## Instructions for the task
Go to the line containing "ATOM 213 C C" in the records below and print it and every following line exactly, on through the line containing "ATOM 263 O O", then stop.

↓

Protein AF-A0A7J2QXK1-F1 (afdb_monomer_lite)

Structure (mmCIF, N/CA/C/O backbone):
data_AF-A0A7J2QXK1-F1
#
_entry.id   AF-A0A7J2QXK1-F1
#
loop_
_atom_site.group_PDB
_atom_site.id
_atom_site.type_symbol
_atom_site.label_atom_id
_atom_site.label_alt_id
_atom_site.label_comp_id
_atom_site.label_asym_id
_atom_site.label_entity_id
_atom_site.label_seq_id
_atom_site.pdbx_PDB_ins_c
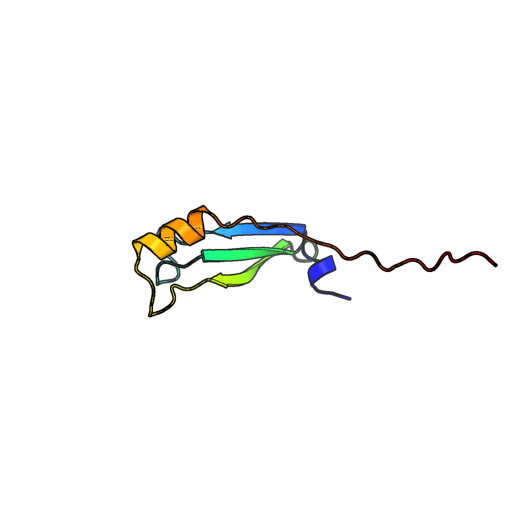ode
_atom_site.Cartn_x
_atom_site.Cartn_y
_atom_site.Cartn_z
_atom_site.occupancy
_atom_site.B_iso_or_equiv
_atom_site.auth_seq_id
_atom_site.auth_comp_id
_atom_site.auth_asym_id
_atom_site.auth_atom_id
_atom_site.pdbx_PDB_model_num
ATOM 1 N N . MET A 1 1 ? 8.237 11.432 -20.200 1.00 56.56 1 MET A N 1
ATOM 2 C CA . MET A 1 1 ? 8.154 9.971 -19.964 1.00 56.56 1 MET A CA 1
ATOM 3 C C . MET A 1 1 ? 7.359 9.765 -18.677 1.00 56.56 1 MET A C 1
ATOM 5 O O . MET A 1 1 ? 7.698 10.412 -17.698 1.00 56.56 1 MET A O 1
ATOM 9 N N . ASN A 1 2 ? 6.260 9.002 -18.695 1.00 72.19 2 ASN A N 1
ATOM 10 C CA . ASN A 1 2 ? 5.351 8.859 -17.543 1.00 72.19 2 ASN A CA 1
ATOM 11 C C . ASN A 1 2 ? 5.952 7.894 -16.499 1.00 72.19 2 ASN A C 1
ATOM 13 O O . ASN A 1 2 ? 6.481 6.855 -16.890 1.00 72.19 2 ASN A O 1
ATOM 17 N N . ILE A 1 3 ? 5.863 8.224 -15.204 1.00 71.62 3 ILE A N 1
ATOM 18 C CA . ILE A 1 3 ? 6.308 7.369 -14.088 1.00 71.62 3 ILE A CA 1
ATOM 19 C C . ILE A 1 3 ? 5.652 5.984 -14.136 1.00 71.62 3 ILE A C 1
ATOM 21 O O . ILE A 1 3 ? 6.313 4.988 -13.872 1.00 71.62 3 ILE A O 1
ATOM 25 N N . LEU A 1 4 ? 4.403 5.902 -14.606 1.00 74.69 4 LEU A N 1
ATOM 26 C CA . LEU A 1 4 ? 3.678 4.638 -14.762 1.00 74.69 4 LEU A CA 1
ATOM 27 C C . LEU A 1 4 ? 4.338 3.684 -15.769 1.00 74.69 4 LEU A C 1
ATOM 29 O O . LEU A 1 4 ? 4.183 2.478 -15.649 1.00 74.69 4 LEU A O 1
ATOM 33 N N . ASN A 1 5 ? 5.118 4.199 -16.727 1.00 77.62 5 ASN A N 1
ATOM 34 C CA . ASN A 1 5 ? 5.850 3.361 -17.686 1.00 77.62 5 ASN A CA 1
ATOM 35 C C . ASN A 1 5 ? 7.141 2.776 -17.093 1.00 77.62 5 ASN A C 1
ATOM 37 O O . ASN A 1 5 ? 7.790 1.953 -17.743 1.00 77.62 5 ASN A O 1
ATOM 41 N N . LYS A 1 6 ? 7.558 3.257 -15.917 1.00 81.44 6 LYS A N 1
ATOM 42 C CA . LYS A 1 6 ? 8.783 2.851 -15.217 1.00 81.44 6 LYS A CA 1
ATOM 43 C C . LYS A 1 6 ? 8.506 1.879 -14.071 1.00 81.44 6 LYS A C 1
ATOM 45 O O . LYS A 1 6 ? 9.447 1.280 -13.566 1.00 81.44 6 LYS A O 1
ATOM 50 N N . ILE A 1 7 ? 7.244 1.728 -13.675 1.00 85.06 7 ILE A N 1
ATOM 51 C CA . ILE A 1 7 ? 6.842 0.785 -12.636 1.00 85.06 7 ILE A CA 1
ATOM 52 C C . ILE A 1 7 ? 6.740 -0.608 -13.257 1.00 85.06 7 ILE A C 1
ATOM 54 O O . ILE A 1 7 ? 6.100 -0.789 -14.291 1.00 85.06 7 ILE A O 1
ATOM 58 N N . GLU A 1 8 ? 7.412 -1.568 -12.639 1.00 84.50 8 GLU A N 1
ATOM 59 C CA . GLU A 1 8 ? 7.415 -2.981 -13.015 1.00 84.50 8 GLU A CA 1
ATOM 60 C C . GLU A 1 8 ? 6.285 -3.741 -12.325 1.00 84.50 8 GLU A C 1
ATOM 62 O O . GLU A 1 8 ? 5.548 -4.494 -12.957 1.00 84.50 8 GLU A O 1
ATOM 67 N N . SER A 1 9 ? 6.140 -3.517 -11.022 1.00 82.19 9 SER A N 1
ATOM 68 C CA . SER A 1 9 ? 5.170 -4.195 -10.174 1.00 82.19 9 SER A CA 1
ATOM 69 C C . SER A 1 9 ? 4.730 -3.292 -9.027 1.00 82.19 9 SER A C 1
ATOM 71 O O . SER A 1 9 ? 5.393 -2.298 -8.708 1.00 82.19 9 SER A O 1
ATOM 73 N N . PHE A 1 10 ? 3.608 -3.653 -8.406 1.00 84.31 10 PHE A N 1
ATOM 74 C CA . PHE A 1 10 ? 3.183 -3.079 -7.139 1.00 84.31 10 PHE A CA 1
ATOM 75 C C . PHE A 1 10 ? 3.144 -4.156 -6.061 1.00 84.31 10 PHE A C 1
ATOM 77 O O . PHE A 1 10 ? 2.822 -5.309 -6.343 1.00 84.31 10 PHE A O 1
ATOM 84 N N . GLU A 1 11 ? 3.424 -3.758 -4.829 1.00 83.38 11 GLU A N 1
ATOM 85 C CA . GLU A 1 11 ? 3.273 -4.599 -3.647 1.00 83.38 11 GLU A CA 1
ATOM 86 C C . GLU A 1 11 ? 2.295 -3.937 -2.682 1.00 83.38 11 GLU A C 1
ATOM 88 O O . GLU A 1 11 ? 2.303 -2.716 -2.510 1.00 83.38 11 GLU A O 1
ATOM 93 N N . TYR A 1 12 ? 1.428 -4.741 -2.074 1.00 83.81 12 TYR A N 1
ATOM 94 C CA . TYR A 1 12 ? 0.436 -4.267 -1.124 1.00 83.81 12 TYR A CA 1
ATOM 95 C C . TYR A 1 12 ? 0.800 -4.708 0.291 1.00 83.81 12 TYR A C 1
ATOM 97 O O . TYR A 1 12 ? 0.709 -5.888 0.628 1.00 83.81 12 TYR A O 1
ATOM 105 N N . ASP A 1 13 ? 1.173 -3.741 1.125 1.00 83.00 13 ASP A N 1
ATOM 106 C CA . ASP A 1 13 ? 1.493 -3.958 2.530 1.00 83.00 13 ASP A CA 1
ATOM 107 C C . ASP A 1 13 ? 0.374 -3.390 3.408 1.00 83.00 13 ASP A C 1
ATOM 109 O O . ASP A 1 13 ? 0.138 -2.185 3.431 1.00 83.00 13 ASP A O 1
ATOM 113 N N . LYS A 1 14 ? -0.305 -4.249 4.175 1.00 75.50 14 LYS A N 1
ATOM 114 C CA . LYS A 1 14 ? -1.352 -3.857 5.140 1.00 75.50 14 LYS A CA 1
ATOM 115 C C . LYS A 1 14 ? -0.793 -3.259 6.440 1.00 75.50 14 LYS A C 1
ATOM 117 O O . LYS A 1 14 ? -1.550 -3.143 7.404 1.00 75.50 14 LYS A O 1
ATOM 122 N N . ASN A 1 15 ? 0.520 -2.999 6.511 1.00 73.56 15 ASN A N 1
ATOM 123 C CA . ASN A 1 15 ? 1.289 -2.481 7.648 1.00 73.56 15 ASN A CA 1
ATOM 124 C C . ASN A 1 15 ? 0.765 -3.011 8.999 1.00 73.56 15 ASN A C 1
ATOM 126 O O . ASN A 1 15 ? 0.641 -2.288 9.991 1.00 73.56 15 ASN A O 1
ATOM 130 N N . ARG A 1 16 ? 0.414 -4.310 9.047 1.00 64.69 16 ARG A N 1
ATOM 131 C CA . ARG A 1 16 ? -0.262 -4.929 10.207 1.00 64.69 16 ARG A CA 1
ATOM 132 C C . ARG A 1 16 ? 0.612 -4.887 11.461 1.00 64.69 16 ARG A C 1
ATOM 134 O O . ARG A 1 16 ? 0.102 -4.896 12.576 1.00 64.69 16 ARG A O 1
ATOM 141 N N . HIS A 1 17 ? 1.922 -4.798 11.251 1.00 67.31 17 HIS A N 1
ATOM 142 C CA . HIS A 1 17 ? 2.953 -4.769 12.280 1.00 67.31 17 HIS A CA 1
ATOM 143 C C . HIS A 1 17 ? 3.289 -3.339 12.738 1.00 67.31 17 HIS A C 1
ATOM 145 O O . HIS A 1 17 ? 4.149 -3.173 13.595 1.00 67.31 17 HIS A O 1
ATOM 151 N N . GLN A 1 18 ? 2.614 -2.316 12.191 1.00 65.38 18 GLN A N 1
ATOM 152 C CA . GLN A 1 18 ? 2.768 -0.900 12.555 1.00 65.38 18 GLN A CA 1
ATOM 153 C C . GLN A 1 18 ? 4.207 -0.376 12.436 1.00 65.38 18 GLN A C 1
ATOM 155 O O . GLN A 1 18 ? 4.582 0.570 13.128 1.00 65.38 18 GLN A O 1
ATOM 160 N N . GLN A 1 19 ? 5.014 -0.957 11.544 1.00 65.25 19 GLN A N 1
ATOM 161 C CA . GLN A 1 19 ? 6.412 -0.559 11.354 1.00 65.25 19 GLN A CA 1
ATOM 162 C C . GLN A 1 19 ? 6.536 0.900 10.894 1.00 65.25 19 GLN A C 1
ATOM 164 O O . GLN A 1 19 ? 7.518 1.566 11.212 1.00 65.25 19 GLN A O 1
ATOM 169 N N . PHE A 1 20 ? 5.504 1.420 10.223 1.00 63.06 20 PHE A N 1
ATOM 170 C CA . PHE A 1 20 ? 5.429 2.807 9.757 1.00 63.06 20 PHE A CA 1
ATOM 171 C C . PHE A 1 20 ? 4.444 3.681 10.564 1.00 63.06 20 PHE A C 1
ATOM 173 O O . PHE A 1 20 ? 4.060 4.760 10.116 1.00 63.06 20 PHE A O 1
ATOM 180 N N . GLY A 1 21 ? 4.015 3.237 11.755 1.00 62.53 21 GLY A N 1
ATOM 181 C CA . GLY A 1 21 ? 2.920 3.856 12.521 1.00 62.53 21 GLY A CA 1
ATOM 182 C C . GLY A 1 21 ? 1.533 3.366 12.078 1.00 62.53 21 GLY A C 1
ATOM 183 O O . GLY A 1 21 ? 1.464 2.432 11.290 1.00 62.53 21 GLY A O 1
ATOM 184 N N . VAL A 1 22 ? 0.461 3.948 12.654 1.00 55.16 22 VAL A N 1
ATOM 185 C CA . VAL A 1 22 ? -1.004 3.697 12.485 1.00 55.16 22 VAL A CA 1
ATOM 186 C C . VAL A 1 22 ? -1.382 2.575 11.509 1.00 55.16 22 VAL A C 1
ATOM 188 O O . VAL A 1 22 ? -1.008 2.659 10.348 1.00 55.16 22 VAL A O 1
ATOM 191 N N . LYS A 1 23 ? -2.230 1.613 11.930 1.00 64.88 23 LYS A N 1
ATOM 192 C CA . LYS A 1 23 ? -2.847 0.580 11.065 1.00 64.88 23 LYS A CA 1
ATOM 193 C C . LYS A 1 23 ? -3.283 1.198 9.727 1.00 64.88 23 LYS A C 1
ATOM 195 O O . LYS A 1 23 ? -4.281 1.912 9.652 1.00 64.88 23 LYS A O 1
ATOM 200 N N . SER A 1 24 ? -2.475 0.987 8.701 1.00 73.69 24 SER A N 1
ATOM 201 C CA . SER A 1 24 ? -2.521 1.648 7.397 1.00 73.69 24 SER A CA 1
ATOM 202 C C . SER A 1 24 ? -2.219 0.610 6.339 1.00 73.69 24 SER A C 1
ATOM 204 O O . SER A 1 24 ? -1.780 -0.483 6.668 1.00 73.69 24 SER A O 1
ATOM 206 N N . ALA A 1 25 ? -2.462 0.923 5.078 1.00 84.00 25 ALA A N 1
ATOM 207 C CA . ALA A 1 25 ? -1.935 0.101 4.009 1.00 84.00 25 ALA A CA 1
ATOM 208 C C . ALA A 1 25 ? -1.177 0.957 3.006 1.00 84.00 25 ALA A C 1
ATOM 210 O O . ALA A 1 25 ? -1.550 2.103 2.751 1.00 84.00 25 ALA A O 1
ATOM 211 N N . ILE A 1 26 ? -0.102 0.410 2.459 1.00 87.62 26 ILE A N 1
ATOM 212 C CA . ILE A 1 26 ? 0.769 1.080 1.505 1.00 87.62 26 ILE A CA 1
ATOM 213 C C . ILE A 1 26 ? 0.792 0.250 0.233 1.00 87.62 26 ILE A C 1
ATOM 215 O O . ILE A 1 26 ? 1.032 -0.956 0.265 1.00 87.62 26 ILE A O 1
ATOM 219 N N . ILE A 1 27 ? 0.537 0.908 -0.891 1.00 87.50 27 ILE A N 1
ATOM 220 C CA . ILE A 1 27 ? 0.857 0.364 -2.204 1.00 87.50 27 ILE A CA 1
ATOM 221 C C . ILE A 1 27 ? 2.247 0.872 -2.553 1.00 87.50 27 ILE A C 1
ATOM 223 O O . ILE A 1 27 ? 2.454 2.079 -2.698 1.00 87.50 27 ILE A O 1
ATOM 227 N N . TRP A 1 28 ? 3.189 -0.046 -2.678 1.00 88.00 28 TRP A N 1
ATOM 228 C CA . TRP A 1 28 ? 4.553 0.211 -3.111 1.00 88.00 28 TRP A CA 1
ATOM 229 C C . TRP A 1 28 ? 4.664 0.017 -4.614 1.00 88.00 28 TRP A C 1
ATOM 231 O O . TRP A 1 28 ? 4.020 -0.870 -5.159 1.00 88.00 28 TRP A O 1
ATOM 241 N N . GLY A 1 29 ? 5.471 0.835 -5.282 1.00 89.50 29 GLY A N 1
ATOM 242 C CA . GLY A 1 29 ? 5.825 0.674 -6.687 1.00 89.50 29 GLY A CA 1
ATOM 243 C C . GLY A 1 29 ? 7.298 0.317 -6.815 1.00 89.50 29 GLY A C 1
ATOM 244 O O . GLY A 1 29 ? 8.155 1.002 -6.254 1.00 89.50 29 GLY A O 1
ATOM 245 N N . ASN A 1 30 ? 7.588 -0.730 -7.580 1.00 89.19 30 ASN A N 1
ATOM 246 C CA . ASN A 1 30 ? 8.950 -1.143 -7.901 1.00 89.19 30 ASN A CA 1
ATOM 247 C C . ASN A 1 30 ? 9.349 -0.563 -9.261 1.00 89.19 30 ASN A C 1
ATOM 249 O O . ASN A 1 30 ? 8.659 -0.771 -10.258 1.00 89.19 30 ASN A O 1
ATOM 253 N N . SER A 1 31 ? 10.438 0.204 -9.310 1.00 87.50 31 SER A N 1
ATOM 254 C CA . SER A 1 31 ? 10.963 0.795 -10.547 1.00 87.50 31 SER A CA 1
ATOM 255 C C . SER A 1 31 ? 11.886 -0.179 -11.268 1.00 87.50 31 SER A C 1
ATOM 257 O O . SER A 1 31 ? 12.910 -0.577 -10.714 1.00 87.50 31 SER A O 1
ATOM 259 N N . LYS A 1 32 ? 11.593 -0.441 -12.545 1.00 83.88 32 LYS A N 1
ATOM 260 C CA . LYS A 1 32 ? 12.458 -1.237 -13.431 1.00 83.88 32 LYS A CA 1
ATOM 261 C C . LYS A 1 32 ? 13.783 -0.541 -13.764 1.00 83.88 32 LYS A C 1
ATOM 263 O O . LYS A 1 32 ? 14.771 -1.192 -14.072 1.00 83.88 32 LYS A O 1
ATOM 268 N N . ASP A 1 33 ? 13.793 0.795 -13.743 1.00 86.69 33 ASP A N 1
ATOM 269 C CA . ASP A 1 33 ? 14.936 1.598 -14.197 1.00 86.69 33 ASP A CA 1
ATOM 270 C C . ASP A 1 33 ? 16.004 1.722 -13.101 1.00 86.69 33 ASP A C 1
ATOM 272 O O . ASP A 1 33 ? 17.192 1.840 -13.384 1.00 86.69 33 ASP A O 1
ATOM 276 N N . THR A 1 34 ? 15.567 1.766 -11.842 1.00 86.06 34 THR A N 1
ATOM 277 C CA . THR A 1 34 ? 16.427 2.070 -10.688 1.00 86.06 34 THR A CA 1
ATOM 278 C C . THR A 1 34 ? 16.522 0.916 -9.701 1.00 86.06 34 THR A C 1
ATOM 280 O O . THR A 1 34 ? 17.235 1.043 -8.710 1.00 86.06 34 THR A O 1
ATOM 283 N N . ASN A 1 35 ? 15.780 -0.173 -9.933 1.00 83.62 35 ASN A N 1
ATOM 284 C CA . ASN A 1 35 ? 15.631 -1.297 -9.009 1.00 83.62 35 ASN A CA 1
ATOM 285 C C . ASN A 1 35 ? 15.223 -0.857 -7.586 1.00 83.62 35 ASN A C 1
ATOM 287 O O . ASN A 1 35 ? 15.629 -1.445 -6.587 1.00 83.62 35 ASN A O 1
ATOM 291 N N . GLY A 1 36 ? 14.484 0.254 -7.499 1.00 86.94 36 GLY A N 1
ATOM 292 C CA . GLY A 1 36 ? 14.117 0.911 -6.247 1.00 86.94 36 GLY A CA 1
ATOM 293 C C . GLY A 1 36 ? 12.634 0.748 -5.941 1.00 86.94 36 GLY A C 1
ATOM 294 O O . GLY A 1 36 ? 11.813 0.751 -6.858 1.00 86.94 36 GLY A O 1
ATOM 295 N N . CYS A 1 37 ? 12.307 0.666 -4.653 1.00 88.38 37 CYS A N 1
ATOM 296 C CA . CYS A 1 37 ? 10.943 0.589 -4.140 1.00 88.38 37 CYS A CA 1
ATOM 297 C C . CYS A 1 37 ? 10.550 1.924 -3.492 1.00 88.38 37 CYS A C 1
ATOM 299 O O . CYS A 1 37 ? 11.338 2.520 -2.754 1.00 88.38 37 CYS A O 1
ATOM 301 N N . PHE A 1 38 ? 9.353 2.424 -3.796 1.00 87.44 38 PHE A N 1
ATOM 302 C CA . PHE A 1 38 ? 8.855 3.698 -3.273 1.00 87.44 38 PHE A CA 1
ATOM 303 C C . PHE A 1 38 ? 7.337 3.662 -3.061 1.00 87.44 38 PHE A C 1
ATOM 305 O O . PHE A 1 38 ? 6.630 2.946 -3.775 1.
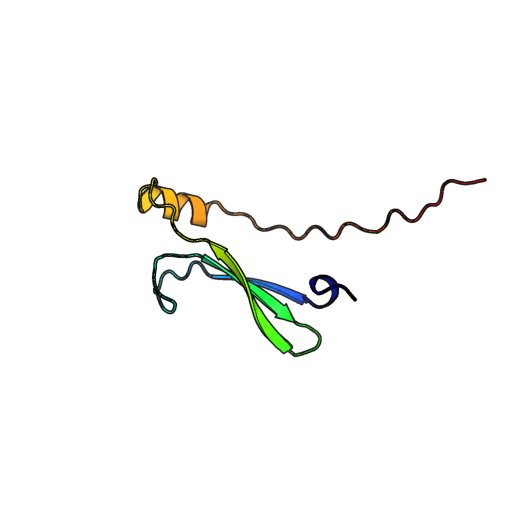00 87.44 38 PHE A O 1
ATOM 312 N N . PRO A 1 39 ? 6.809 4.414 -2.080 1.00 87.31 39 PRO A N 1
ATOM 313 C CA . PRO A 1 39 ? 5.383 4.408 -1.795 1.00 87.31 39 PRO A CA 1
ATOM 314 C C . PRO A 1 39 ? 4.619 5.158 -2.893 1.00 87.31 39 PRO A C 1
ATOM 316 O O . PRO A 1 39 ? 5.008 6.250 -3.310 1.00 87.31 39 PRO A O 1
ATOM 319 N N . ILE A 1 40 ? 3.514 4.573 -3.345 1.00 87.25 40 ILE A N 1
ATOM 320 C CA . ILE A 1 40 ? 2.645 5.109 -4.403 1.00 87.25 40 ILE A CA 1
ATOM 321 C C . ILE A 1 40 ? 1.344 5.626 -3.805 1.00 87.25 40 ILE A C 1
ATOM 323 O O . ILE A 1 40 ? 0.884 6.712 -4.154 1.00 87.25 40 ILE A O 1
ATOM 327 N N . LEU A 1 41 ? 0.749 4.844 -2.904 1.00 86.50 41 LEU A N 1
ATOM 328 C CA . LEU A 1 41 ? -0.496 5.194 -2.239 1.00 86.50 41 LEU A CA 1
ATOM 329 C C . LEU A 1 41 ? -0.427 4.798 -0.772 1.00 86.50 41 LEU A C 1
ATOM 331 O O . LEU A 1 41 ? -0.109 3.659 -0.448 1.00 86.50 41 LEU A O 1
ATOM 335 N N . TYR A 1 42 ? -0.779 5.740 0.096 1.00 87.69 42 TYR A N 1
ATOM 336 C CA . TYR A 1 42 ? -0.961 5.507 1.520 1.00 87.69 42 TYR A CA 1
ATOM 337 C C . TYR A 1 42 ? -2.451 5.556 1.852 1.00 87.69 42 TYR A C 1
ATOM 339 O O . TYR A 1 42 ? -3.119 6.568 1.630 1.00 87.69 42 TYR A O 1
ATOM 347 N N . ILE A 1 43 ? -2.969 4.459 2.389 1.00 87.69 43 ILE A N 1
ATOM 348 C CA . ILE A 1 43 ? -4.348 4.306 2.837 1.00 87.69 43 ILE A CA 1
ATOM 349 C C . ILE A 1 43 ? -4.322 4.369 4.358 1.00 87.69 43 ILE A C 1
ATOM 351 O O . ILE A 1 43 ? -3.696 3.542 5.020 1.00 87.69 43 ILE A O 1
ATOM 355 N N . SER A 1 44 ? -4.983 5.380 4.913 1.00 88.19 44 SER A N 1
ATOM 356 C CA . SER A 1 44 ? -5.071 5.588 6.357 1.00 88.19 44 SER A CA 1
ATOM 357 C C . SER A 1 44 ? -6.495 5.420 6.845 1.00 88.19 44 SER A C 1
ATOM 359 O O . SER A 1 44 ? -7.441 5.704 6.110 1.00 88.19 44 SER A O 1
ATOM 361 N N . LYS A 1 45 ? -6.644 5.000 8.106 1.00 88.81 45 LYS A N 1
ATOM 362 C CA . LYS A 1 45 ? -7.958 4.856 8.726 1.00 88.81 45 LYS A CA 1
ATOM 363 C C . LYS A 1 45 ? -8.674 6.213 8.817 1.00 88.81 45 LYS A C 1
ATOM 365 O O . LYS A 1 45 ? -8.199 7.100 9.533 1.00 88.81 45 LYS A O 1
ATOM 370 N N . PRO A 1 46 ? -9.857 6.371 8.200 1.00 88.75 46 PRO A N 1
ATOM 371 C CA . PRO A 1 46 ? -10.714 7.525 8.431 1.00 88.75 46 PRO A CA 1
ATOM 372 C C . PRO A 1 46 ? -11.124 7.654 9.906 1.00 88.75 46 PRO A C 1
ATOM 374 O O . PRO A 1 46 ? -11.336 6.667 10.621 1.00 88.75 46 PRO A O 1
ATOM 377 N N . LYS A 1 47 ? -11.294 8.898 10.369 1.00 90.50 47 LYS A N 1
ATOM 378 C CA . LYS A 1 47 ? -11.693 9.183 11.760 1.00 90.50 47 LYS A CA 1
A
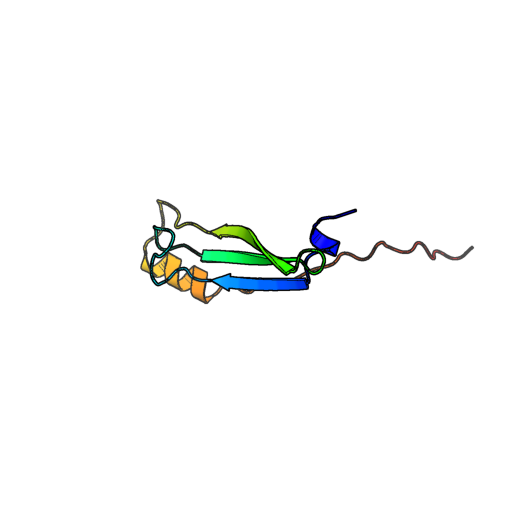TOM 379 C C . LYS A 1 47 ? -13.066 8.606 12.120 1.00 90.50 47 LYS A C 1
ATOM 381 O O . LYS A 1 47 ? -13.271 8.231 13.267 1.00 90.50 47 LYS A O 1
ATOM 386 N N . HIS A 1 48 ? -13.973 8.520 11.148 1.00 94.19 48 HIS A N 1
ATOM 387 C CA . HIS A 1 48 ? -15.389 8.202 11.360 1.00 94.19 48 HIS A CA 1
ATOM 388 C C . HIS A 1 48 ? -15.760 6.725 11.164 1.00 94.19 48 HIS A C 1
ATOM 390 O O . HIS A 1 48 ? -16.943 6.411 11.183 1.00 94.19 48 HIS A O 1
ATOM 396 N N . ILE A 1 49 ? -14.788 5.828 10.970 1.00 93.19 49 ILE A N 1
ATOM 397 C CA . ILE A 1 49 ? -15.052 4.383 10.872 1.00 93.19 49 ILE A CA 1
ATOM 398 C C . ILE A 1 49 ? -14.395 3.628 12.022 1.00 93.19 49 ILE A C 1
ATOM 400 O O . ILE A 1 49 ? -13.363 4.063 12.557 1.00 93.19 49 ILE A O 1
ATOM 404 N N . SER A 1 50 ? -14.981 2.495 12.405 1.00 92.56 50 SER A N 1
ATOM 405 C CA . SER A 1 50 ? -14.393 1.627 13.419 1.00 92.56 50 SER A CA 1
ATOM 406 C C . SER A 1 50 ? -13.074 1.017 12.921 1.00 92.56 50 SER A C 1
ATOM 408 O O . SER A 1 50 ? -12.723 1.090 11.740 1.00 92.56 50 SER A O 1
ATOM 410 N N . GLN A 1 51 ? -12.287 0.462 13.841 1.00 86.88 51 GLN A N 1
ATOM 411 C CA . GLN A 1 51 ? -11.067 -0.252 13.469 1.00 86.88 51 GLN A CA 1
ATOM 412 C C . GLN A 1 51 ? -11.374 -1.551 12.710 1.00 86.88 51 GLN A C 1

↑

## Task solution
ATOM 213 C C . ILE A 1 26 ? 0.792 0.250 0.233 1.00 87.62 26 ILE A C 1
ATOM 215 O O . ILE A 1 26 ? 1.032 -0.956 0.265 1.00 87.62 26 ILE A O 1
ATOM 219 N N . ILE A 1 27 ? 0.537 0.908 -0.891 1.00 87.50 27 ILE A N 1
ATOM 220 C CA . ILE A 1 27 ? 0.857 0.364 -2.204 1.00 87.50 27 ILE A CA 1
ATOM 221 C C . ILE A 1 27 ? 2.247 0.872 -2.553 1.00 87.50 27 ILE A C 1
ATOM 223 O O . ILE A 1 27 ? 2.454 2.079 -2.698 1.00 87.50 27 ILE A O 1
ATOM 227 N N . TRP A 1 28 ? 3.189 -0.046 -2.678 1.00 88.00 28 TRP A N 1
ATOM 228 C CA . TRP A 1 28 ? 4.553 0.211 -3.111 1.00 88.00 28 TRP A CA 1
ATOM 229 C C . TRP A 1 28 ? 4.664 0.017 -4.614 1.00 88.00 28 TRP A C 1
ATOM 231 O O . TRP A 1 28 ? 4.020 -0.870 -5.159 1.00 88.00 28 TRP A O 1
ATOM 241 N N . GLY A 1 29 ? 5.471 0.835 -5.282 1.00 89.50 29 GLY A N 1
ATOM 242 C CA . GLY A 1 29 ? 5.825 0.674 -6.687 1.00 89.50 29 GLY A CA 1
ATOM 243 C C . GLY A 1 29 ? 7.298 0.317 -6.815 1.00 89.50 29 GLY A C 1
ATOM 244 O O . GLY A 1 29 ? 8.155 1.002 -6.254 1.00 89.50 29 GLY A O 1
ATOM 245 N N . ASN A 1 30 ? 7.588 -0.730 -7.580 1.00 89.19 30 ASN A N 1
ATOM 246 C CA . ASN A 1 30 ? 8.950 -1.143 -7.901 1.00 89.19 30 ASN A CA 1
ATOM 247 C C . ASN A 1 30 ? 9.349 -0.563 -9.261 1.00 89.19 30 ASN A C 1
ATOM 249 O O . ASN A 1 30 ? 8.659 -0.771 -10.258 1.00 89.19 30 ASN A O 1
ATOM 253 N N . SER A 1 31 ? 10.438 0.204 -9.310 1.00 87.50 31 SER A N 1
ATOM 254 C CA . SER A 1 31 ? 10.963 0.795 -10.547 1.00 87.50 31 SER A CA 1
ATOM 255 C C . SER A 1 31 ? 11.886 -0.179 -11.268 1.00 87.50 31 SER A C 1
ATOM 257 O O . SER A 1 31 ? 12.910 -0.577 -10.714 1.00 87.50 31 SER A O 1
ATOM 259 N N . LYS A 1 32 ? 11.593 -0.441 -12.545 1.00 83.88 32 LYS A N 1
ATOM 260 C CA . LYS A 1 32 ? 12.458 -1.237 -13.431 1.00 83.88 32 LYS A CA 1
ATOM 261 C C . LYS A 1 32 ? 13.783 -0.541 -13.764 1.00 83.88 32 LYS A C 1
ATOM 263 O O . LYS A 1 32 ? 14.771 -1.192 -14.072 1.00 83.88 32 LYS A O 1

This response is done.